### Assignment
A single stretch of the material below is to be transcribed exactly, starting at the line with "ATOM 131 O O" and ending after the line with "ATOM 148 C C".

### Data supplied

Start of Block

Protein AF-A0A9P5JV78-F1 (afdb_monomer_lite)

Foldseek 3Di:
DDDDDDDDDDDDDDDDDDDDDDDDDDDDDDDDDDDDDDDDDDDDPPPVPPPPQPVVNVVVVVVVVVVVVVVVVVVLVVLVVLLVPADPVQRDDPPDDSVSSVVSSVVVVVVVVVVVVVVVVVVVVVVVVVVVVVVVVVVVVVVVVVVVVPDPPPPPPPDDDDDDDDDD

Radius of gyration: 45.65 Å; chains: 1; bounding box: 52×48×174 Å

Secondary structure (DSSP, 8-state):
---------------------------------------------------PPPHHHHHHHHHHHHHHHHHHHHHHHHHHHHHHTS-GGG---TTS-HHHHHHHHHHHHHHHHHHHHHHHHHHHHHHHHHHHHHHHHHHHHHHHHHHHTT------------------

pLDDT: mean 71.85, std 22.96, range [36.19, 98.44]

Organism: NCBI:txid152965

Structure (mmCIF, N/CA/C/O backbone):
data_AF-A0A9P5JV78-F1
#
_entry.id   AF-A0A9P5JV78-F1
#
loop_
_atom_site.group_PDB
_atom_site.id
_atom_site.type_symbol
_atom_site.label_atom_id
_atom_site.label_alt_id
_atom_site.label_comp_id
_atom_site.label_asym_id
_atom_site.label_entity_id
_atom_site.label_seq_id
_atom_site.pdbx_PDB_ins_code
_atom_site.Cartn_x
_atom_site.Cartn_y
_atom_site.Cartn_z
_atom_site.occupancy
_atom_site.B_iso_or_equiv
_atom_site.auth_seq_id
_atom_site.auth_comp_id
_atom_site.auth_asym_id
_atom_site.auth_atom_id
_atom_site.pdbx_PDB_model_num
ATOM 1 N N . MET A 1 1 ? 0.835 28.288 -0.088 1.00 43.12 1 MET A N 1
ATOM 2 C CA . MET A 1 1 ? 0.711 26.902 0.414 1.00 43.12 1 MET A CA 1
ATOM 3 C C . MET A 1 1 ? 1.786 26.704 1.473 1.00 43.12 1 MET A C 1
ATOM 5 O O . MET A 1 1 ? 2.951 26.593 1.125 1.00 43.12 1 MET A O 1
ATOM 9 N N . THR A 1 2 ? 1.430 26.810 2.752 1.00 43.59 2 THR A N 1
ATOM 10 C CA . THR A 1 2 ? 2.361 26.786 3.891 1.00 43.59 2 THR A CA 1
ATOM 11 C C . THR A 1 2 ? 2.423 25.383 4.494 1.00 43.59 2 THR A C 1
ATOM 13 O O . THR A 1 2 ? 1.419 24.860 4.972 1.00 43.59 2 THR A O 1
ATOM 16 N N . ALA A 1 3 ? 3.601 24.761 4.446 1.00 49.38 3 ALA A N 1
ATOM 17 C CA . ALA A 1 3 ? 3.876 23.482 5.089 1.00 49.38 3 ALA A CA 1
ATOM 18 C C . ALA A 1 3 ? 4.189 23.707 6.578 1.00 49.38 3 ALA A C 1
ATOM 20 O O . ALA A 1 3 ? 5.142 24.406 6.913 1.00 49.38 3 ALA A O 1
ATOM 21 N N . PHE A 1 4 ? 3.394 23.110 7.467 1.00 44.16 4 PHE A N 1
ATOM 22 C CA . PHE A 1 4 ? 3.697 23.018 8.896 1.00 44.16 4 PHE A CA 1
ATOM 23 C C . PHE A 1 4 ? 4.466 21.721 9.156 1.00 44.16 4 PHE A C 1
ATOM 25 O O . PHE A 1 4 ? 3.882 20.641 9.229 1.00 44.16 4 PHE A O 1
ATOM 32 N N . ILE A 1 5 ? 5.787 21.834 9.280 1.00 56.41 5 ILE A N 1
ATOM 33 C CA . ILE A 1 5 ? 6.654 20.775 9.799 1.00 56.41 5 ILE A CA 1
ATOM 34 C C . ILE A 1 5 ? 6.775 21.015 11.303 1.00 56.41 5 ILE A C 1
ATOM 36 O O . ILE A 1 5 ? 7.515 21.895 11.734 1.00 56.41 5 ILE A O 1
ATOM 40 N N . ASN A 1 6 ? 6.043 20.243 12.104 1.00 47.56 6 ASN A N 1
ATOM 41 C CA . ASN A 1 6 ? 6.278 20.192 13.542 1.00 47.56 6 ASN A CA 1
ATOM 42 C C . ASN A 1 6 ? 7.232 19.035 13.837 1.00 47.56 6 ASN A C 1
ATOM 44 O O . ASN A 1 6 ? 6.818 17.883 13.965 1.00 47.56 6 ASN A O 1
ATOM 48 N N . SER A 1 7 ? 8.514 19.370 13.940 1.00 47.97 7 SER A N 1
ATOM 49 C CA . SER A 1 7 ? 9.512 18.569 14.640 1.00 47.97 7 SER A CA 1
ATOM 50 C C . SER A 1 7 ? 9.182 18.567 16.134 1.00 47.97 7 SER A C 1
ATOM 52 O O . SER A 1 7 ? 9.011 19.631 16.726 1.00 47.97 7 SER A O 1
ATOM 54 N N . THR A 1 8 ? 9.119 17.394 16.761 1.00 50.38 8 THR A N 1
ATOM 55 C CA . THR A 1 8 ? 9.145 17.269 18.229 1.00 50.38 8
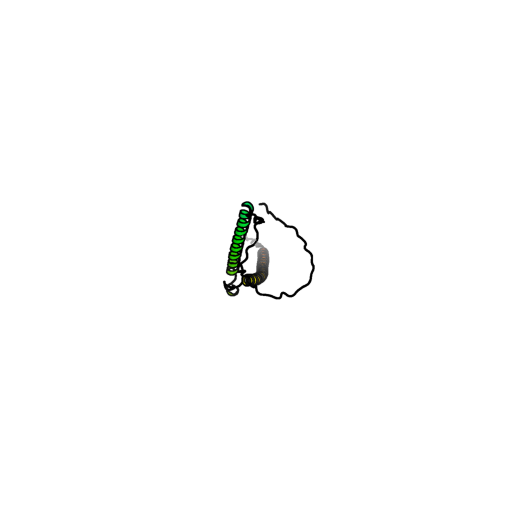 THR A CA 1
ATOM 56 C C . THR A 1 8 ? 10.503 16.740 18.687 1.00 50.38 8 THR A C 1
ATOM 58 O O . THR A 1 8 ? 11.042 15.846 18.029 1.00 50.38 8 THR A O 1
ATOM 61 N N . PRO A 1 9 ? 11.062 17.292 19.780 1.00 49.00 9 PRO A N 1
ATOM 62 C CA . PRO A 1 9 ? 12.412 17.003 20.236 1.00 49.00 9 PRO A CA 1
ATOM 63 C C . PRO A 1 9 ? 12.491 15.634 20.913 1.00 49.00 9 PRO A C 1
ATOM 65 O O . PRO A 1 9 ? 11.502 15.117 21.435 1.00 49.00 9 PRO A O 1
ATOM 68 N N . GLY A 1 10 ? 13.693 15.061 20.876 1.00 44.38 10 GLY A N 1
ATOM 69 C CA . GLY A 1 10 ? 14.031 13.854 21.610 1.00 44.38 10 GLY A CA 1
ATOM 70 C C . GLY A 1 10 ? 13.946 14.082 23.113 1.00 44.38 10 GLY A C 1
ATOM 71 O O . GLY A 1 10 ? 14.395 15.111 23.613 1.00 44.38 10 GLY A O 1
ATOM 72 N N . ASP A 1 11 ? 13.408 13.084 23.804 1.00 39.91 11 ASP A N 1
ATOM 73 C CA . ASP A 1 11 ? 13.566 12.940 25.240 1.00 39.91 11 ASP A CA 1
ATOM 74 C C . ASP A 1 11 ? 14.273 11.613 25.511 1.00 39.91 11 ASP A C 1
ATOM 76 O O . ASP A 1 11 ? 13.813 10.520 25.164 1.00 39.91 11 ASP A O 1
ATOM 80 N N . THR A 1 12 ? 15.464 11.768 26.062 1.00 47.22 12 THR A N 1
ATOM 81 C CA . THR A 1 12 ? 16.342 10.754 26.623 1.00 47.22 12 THR A CA 1
ATOM 82 C C . THR A 1 12 ? 15.670 10.054 27.797 1.00 47.22 12 THR A C 1
ATOM 84 O O . THR A 1 12 ? 15.262 10.717 28.744 1.00 47.22 12 THR A O 1
ATOM 87 N N . HIS A 1 13 ? 15.667 8.720 27.806 1.00 43.78 13 HIS A N 1
ATOM 88 C CA . HIS A 1 13 ? 15.640 7.976 29.062 1.00 43.78 13 HIS A CA 1
ATOM 89 C C . HIS A 1 13 ? 16.625 6.808 29.047 1.00 43.78 13 HIS A C 1
ATOM 91 O O . HIS A 1 13 ? 16.661 5.985 28.134 1.00 43.78 13 HIS A O 1
ATOM 97 N N . ASP A 1 14 ? 17.418 6.829 30.111 1.00 36.47 14 ASP A N 1
ATOM 98 C CA . ASP A 1 14 ? 18.463 5.935 30.571 1.00 36.47 14 ASP A CA 1
ATOM 99 C C . ASP A 1 14 ? 18.354 4.449 30.219 1.00 36.47 14 ASP A C 1
ATOM 101 O O . ASP A 1 14 ? 17.380 3.746 30.488 1.00 36.47 14 ASP A O 1
ATOM 105 N N . SER A 1 15 ? 19.490 3.947 29.749 1.00 46.12 15 SER A N 1
ATOM 106 C CA . SER A 1 15 ? 19.884 2.547 29.732 1.00 46.12 15 SER A CA 1
ATOM 107 C C . SER A 1 15 ? 20.357 2.068 31.114 1.00 46.12 15 SER A C 1
ATOM 109 O O . SER A 1 15 ? 21.439 2.444 31.561 1.00 46.12 15 SER A O 1
ATOM 111 N N . LYS A 1 16 ? 19.567 1.191 31.751 1.00 40.09 16 LYS A N 1
ATOM 112 C CA . LYS A 1 16 ? 19.903 0.170 32.784 1.00 40.09 16 LYS A CA 1
ATOM 113 C C . LYS A 1 16 ? 18.555 -0.470 33.181 1.00 40.09 16 LYS A C 1
ATOM 115 O O . LYS A 1 16 ? 17.596 0.259 33.362 1.00 40.09 16 LYS A O 1
ATOM 120 N N . THR A 1 17 ? 18.313 -1.778 33.257 1.00 40.22 17 THR A N 1
ATOM 121 C CA . THR A 1 17 ? 19.092 -2.903 33.789 1.00 40.22 17 THR A CA 1
ATOM 122 C C . THR A 1 17 ? 18.355 -4.219 33.441 1.00 40.22 17 THR A C 1
ATOM 124 O O . THR A 1 17 ? 17.133 -4.270 33.483 1.00 40.22 17 THR A O 1
ATOM 127 N N . ILE A 1 18 ? 19.127 -5.276 33.158 1.00 39.69 18 ILE A N 1
ATOM 128 C CA . ILE A 1 18 ? 18.987 -6.673 33.634 1.00 39.69 18 ILE A CA 1
ATOM 129 C C . ILE A 1 18 ? 17.634 -7.395 33.425 1.00 39.69 18 ILE A C 1
ATOM 131 O O . ILE A 1 18 ? 16.610 -7.090 34.030 1.00 39.69 18 ILE A O 1
ATOM 135 N N . GLY A 1 19 ? 17.688 -8.462 32.620 1.00 49.03 19 GLY A N 1
ATOM 136 C CA . GLY A 1 19 ? 16.590 -9.393 32.381 1.00 49.03 19 GLY A CA 1
ATOM 137 C C . GLY A 1 19 ? 16.169 -10.210 33.607 1.00 49.03 19 GLY A C 1
ATOM 138 O O . GLY A 1 19 ? 16.992 -10.646 34.408 1.00 49.03 19 GLY A O 1
ATOM 139 N N . VAL A 1 20 ? 14.862 -10.467 33.697 1.00 44.34 20 VAL A N 1
ATOM 140 C CA . VAL A 1 20 ? 14.235 -11.407 34.639 1.00 44.34 20 VAL A CA 1
ATOM 141 C C . VAL A 1 20 ? 13.130 -12.170 33.887 1.00 44.34 20 VAL A C 1
ATOM 143 O O . VAL A 1 20 ? 12.361 -11.547 33.147 1.00 44.34 20 VAL A O 1
ATOM 146 N N . PRO A 1 21 ? 13.020 -13.507 34.020 1.00 50.50 21 PRO A N 1
ATOM 147 C CA . PRO A 1 21 ? 12.065 -14.296 33.254 1.00 50.50 21 PRO A CA 1
ATOM 148 C C . PRO A 1 21 ? 10.629 -14.129 33.772 1.00 50.50 21 PRO A C 1
ATOM 150 O O . PRO A 1 21 ? 10.330 -14.217 34.962 1.00 50.50 21 PRO A O 1
ATOM 153 N N . ARG A 1 22 ? 9.706 -13.933 32.828 1.00 43.00 22 ARG A N 1
ATOM 154 C CA . ARG A 1 22 ? 8.271 -13.717 33.039 1.00 43.00 22 ARG A CA 1
ATOM 155 C C . ARG A 1 22 ? 7.547 -15.044 33.317 1.00 43.00 22 ARG A C 1
ATOM 157 O O . ARG A 1 22 ? 7.049 -15.681 32.391 1.00 43.00 22 ARG A O 1
ATOM 164 N N . ARG A 1 23 ? 7.437 -15.457 34.587 1.00 44.91 23 ARG A N 1
ATOM 165 C CA . ARG A 1 23 ? 6.486 -16.510 35.008 1.00 44.91 23 ARG A CA 1
ATOM 166 C C . ARG A 1 23 ? 5.054 -15.959 34.964 1.00 44.91 23 ARG A C 1
ATOM 168 O O . ARG A 1 23 ? 4.734 -14.980 35.629 1.00 44.91 23 ARG A O 1
ATOM 175 N N . ARG A 1 24 ? 4.193 -16.584 34.155 1.00 55.28 24 ARG A N 1
ATOM 176 C CA . ARG A 1 24 ? 2.749 -16.308 34.067 1.00 55.28 24 ARG A CA 1
ATOM 177 C C . ARG A 1 24 ? 2.024 -16.960 35.249 1.00 55.28 24 ARG A C 1
ATOM 179 O O . ARG A 1 24 ? 2.117 -18.172 35.410 1.00 55.28 24 ARG A O 1
ATOM 186 N N . THR A 1 25 ? 1.249 -16.190 36.007 1.00 51.72 25 THR A N 1
ATOM 187 C CA . THR A 1 25 ? 0.182 -16.707 36.883 1.00 51.72 25 THR A CA 1
ATOM 188 C C . THR A 1 25 ? -1.185 -16.213 36.382 1.00 51.72 25 THR A C 1
ATOM 190 O O . THR A 1 25 ? -1.265 -15.124 35.804 1.00 51.72 25 THR A O 1
ATOM 193 N N . PRO A 1 26 ? -2.261 -17.012 36.521 1.00 49.44 26 PRO A N 1
ATOM 194 C CA . PRO A 1 26 ? -3.597 -16.656 36.043 1.00 49.44 26 PRO A CA 1
ATOM 195 C C . PRO A 1 26 ? -4.304 -15.687 37.013 1.00 49.44 26 PRO A C 1
ATOM 197 O O . PRO A 1 26 ? -4.037 -15.723 38.216 1.00 49.44 26 PRO A O 1
ATOM 200 N N . PRO A 1 27 ? -5.234 -14.832 36.540 1.00 50.34 27 PRO A N 1
ATOM 201 C CA . PRO A 1 27 ? -5.924 -13.884 37.405 1.00 50.34 27 PRO A CA 1
ATOM 202 C C . PRO A 1 27 ? -7.014 -14.592 38.224 1.00 50.34 27 PRO A C 1
ATOM 204 O O . PRO A 1 27 ? -8.099 -14.890 37.725 1.00 50.34 27 PRO A O 1
ATOM 207 N N . THR A 1 28 ? -6.761 -14.836 39.511 1.00 47.31 28 THR A N 1
ATOM 208 C CA . THR A 1 28 ? -7.809 -15.237 40.460 1.00 47.31 28 THR A CA 1
ATOM 209 C C . THR A 1 28 ? -8.733 -14.055 40.752 1.00 47.31 28 THR A C 1
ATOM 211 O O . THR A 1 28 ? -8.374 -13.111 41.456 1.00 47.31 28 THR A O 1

End of Block

### Written reply
ATOM 131 O O . ILE A 1 18 ? 16.610 -7.090 34.030 1.00 39.69 18 ILE A O 1
ATOM 135 N N . GLY A 1 19 ? 17.688 -8.462 32.620 1.00 49.03 19 GLY A N 1
ATOM 136 C CA . GLY A 1 19 ? 16.590 -9.393 32.381 1.00 49.03 19 GLY A CA 1
ATOM 137 C C . GLY A 1 19 ? 16.169 -10.210 33.607 1.00 49.03 19 GLY A C 1
ATOM 138 O O . GLY A 1 19 ? 16.992 -10.646 34.408 1.00 49.03 19 GLY A O 1
ATOM 139 N N . VAL A 1 20 ? 14.862 -10.467 33.697 1.00 44.34 20 VAL A N 1
ATOM 140 C CA . VAL A 1 20 ? 14.235 -11.407 34.639 1.00 44.34 20 VAL A CA 1
ATOM 141 C C . VAL A 1 20 ? 13.130 -12.170 33.887 1.00 44.34 20 VAL A C 1
ATOM 143 O O . VAL A 1 20 ? 12.361 -11.547 33.147 1.00 44.34 20 VAL A O 1
ATOM 146 N N . PRO A 1 21 ? 13.020 -13.507 34.020 1.00 50.50 21 PRO A N 1
ATOM 147 C CA . PRO A 1 21 ? 12.065 -14.296 33.254 1.00 50.50 21 PRO A CA 1
ATOM 148 C C . PRO A 1 21 ? 10.629 -14.129 33.772 1.00 50.50 21 PRO A C 1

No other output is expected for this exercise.